The stories are wrenching beyond description. I received a letter from a woman whose son refused to get out of bed the day the family farm was auctioned off. His dream was to become a farmer like his dad, and he couldn’t bear to watch that dream get sold off by a bank. Suicides among farmers are now three times the rate of the nation as a whole. One Iowa farmer left a note that said, “Everything is gone, wore out or shot, just like me.”
Many in the opinion class offer an obligatory regret and then wonder why we should care. Family farmers are just poignant footnotes to the bright new economy, they say, like the little diners that got left behind on Route 1 when the interstates came in. “The U.S. no longer needs agriculture and is rapidly outgrowing it,” said Steven Blank, an economist at the University of California at Davis. In this view, farms, like steel mills and television factories, can move to low-cost climes abroad, and should. “It is the improvement in the efficiency of the American economy.”
Most express themselves in more diplomatic terms. But that’s basically the expert view. An economy is just a mathematical equation and efficiency, narrowly defined, is the ultimate value. If family-based agriculture disappears, so be it. This view isn’t just distasteful. It is shortsighted and wrong.

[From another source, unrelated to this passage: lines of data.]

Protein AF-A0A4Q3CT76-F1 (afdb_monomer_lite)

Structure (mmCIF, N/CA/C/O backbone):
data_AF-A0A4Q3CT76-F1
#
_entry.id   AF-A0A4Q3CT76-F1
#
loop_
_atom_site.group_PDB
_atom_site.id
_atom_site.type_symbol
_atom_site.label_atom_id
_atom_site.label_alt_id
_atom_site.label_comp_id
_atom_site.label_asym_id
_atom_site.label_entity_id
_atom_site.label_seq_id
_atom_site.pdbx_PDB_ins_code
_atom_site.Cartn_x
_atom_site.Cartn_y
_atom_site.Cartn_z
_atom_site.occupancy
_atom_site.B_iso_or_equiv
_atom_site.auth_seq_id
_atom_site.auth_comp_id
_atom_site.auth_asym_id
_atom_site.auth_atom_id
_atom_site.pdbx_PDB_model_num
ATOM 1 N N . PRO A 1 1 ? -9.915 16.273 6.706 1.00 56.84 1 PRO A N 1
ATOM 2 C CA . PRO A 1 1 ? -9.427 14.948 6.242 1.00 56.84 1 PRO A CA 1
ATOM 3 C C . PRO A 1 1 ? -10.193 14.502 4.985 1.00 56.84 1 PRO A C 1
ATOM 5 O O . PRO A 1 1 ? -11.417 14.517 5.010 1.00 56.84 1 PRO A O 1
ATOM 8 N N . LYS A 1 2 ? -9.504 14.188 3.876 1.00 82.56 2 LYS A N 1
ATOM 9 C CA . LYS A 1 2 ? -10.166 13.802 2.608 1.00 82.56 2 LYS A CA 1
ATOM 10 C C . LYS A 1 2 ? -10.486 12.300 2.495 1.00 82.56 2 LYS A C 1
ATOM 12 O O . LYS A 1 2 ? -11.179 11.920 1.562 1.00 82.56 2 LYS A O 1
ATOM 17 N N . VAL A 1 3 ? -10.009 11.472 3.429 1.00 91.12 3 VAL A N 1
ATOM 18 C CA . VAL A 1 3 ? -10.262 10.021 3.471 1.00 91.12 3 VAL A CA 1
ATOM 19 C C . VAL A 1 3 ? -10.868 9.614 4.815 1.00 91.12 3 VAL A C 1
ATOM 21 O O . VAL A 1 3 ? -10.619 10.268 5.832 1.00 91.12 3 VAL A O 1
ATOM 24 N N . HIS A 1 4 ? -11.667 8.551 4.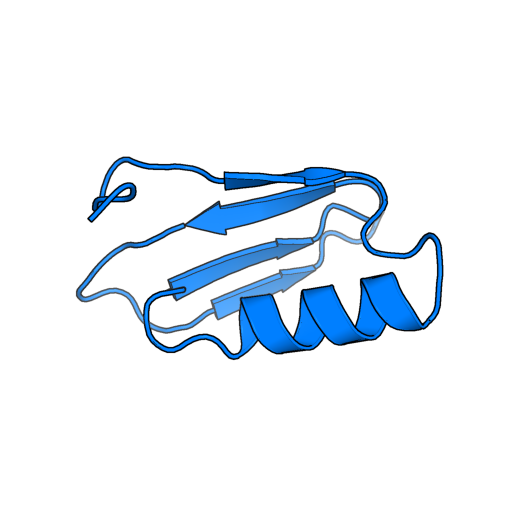806 1.00 92.56 4 HIS A N 1
ATOM 25 C CA . HIS A 1 4 ? -12.334 7.957 5.966 1.00 92.56 4 HIS A CA 1
ATOM 26 C C . HIS A 1 4 ? -12.404 6.430 5.808 1.00 92.56 4 HIS A C 1
ATOM 28 O O . HIS A 1 4 ? -11.941 5.875 4.815 1.00 92.56 4 HIS A O 1
ATOM 34 N N . GLU A 1 5 ? -13.010 5.735 6.770 1.00 94.19 5 GLU A N 1
ATOM 35 C CA . GLU A 1 5 ? -12.968 4.268 6.835 1.00 94.19 5 GLU A CA 1
ATOM 36 C C . GLU A 1 5 ? -13.610 3.524 5.650 1.00 94.19 5 GLU A C 1
ATOM 38 O O . GLU A 1 5 ? -13.368 2.338 5.438 1.00 94.19 5 GLU A O 1
ATOM 43 N N . ASN A 1 6 ? -14.448 4.210 4.872 1.00 93.31 6 ASN A N 1
ATOM 44 C CA . ASN A 1 6 ? -15.132 3.656 3.700 1.00 93.31 6 ASN A CA 1
ATOM 45 C C . ASN A 1 6 ? -14.543 4.189 2.388 1.00 93.31 6 ASN A C 1
ATOM 47 O O . ASN A 1 6 ? -15.115 3.978 1.324 1.00 93.31 6 ASN A O 1
ATOM 51 N N . THR A 1 7 ? -13.403 4.878 2.455 1.00 95.50 7 THR A N 1
ATOM 52 C CA . THR A 1 7 ? -12.637 5.284 1.280 1.00 95.50 7 THR A CA 1
ATOM 53 C C . THR A 1 7 ? -11.794 4.115 0.769 1.00 95.50 7 THR A C 1
ATOM 55 O O . THR A 1 7 ? -11.105 3.452 1.543 1.00 95.50 7 THR A O 1
ATOM 58 N N . LEU A 1 8 ? -11.810 3.919 -0.548 1.00 96.25 8 LEU A N 1
ATOM 59 C CA . LEU A 1 8 ? -10.838 3.122 -1.288 1.00 96.25 8 LEU A CA 1
ATOM 60 C C . LEU A 1 8 ? -10.033 4.077 -2.169 1.00 96.25 8 LEU A C 1
ATOM 62 O O . LEU A 1 8 ? -10.622 4.828 -2.948 1.00 96.25 8 LEU A O 1
ATOM 66 N N . LEU A 1 9 ? -8.707 4.053 -2.046 1.00 97.62 9 LEU A N 1
ATOM 67 C CA . LEU A 1 9 ? -7.834 4.687 -3.031 1.00 97.62 9 LEU A CA 1
ATOM 68 C C . LEU A 1 9 ? -7.317 3.634 -4.008 1.00 97.62 9 LEU A C 1
ATOM 70 O O . LEU A 1 9 ? -6.990 2.515 -3.614 1.00 97.62 9 LEU A O 1
ATOM 74 N N . ILE A 1 10 ? -7.254 4.028 -5.275 1.00 97.75 10 ILE A N 1
ATOM 75 C CA . ILE A 1 10 ? -6.753 3.215 -6.376 1.00 97.75 10 ILE A CA 1
ATOM 76 C C . ILE A 1 10 ? -5.567 3.966 -6.970 1.00 97.75 10 ILE A C 1
ATOM 78 O O . ILE A 1 10 ? -5.698 5.137 -7.331 1.00 97.75 10 ILE A O 1
ATOM 82 N N . PHE A 1 11 ? -4.424 3.298 -7.037 1.00 97.62 11 PHE A N 1
ATOM 83 C CA . PHE A 1 11 ? -3.207 3.807 -7.656 1.00 97.62 11 PHE A CA 1
ATOM 84 C C . PHE A 1 11 ? -2.923 2.991 -8.910 1.00 97.62 11 PHE A C 1
ATOM 86 O O . PHE A 1 11 ? -2.847 1.766 -8.835 1.00 97.62 11 PHE A O 1
ATOM 93 N N . ASP A 1 12 ? -2.790 3.671 -10.041 1.00 97.06 12 ASP A N 1
ATOM 94 C CA . ASP A 1 12 ? -2.390 3.058 -11.307 1.00 97.06 12 ASP A CA 1
ATOM 95 C C . ASP A 1 12 ? -0.861 3.045 -11.439 1.00 97.06 12 ASP A C 1
ATOM 97 O O . ASP A 1 12 ? -0.172 3.813 -10.756 1.00 97.06 12 ASP A O 1
ATOM 101 N N . ASP A 1 13 ? -0.337 2.188 -12.314 1.00 94.44 13 ASP A N 1
ATOM 102 C CA . ASP A 1 13 ? 1.069 2.183 -12.732 1.00 94.44 13 ASP A CA 1
ATOM 103 C C . ASP A 1 13 ? 2.086 2.081 -11.568 1.00 94.44 13 ASP A C 1
ATOM 105 O O . ASP A 1 13 ? 3.185 2.644 -11.607 1.00 94.44 13 ASP A O 1
ATOM 109 N N . ILE A 1 14 ? 1.759 1.316 -10.516 1.00 96.56 14 ILE A N 1
ATOM 110 C CA . ILE A 1 14 ? 2.558 1.225 -9.272 1.00 96.56 14 ILE A CA 1
ATOM 111 C C . ILE A 1 14 ? 3.995 0.693 -9.467 1.00 96.56 14 ILE A C 1
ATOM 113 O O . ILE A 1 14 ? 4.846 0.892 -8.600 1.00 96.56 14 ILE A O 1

The fact is, family-based agriculture is not unproductive or inefficient, even by the narrow calculus of the economics profession. (I’ll go into that a little later.) First off, if we care about food, we will not welcome an economy in which control of the food chain lies in a few corporate hands. Monsanto-in-the-Fields is not everyone’s idea of the food economy they want. But the basic issue here goes far beyond food. It speaks to us as citizens rather than just as shoppers; ultimately it concerns the kind of country we are going to be. The family farm today is a sort of canary in the mine shaft of the global economy. It shows in stark terms what happens to our lives, our communities, and our values when we prostrate ourselves before the narrow and myopic calculus of international finance. So doing, it raises what is probably the single most important economic question America faces: What is an economy for?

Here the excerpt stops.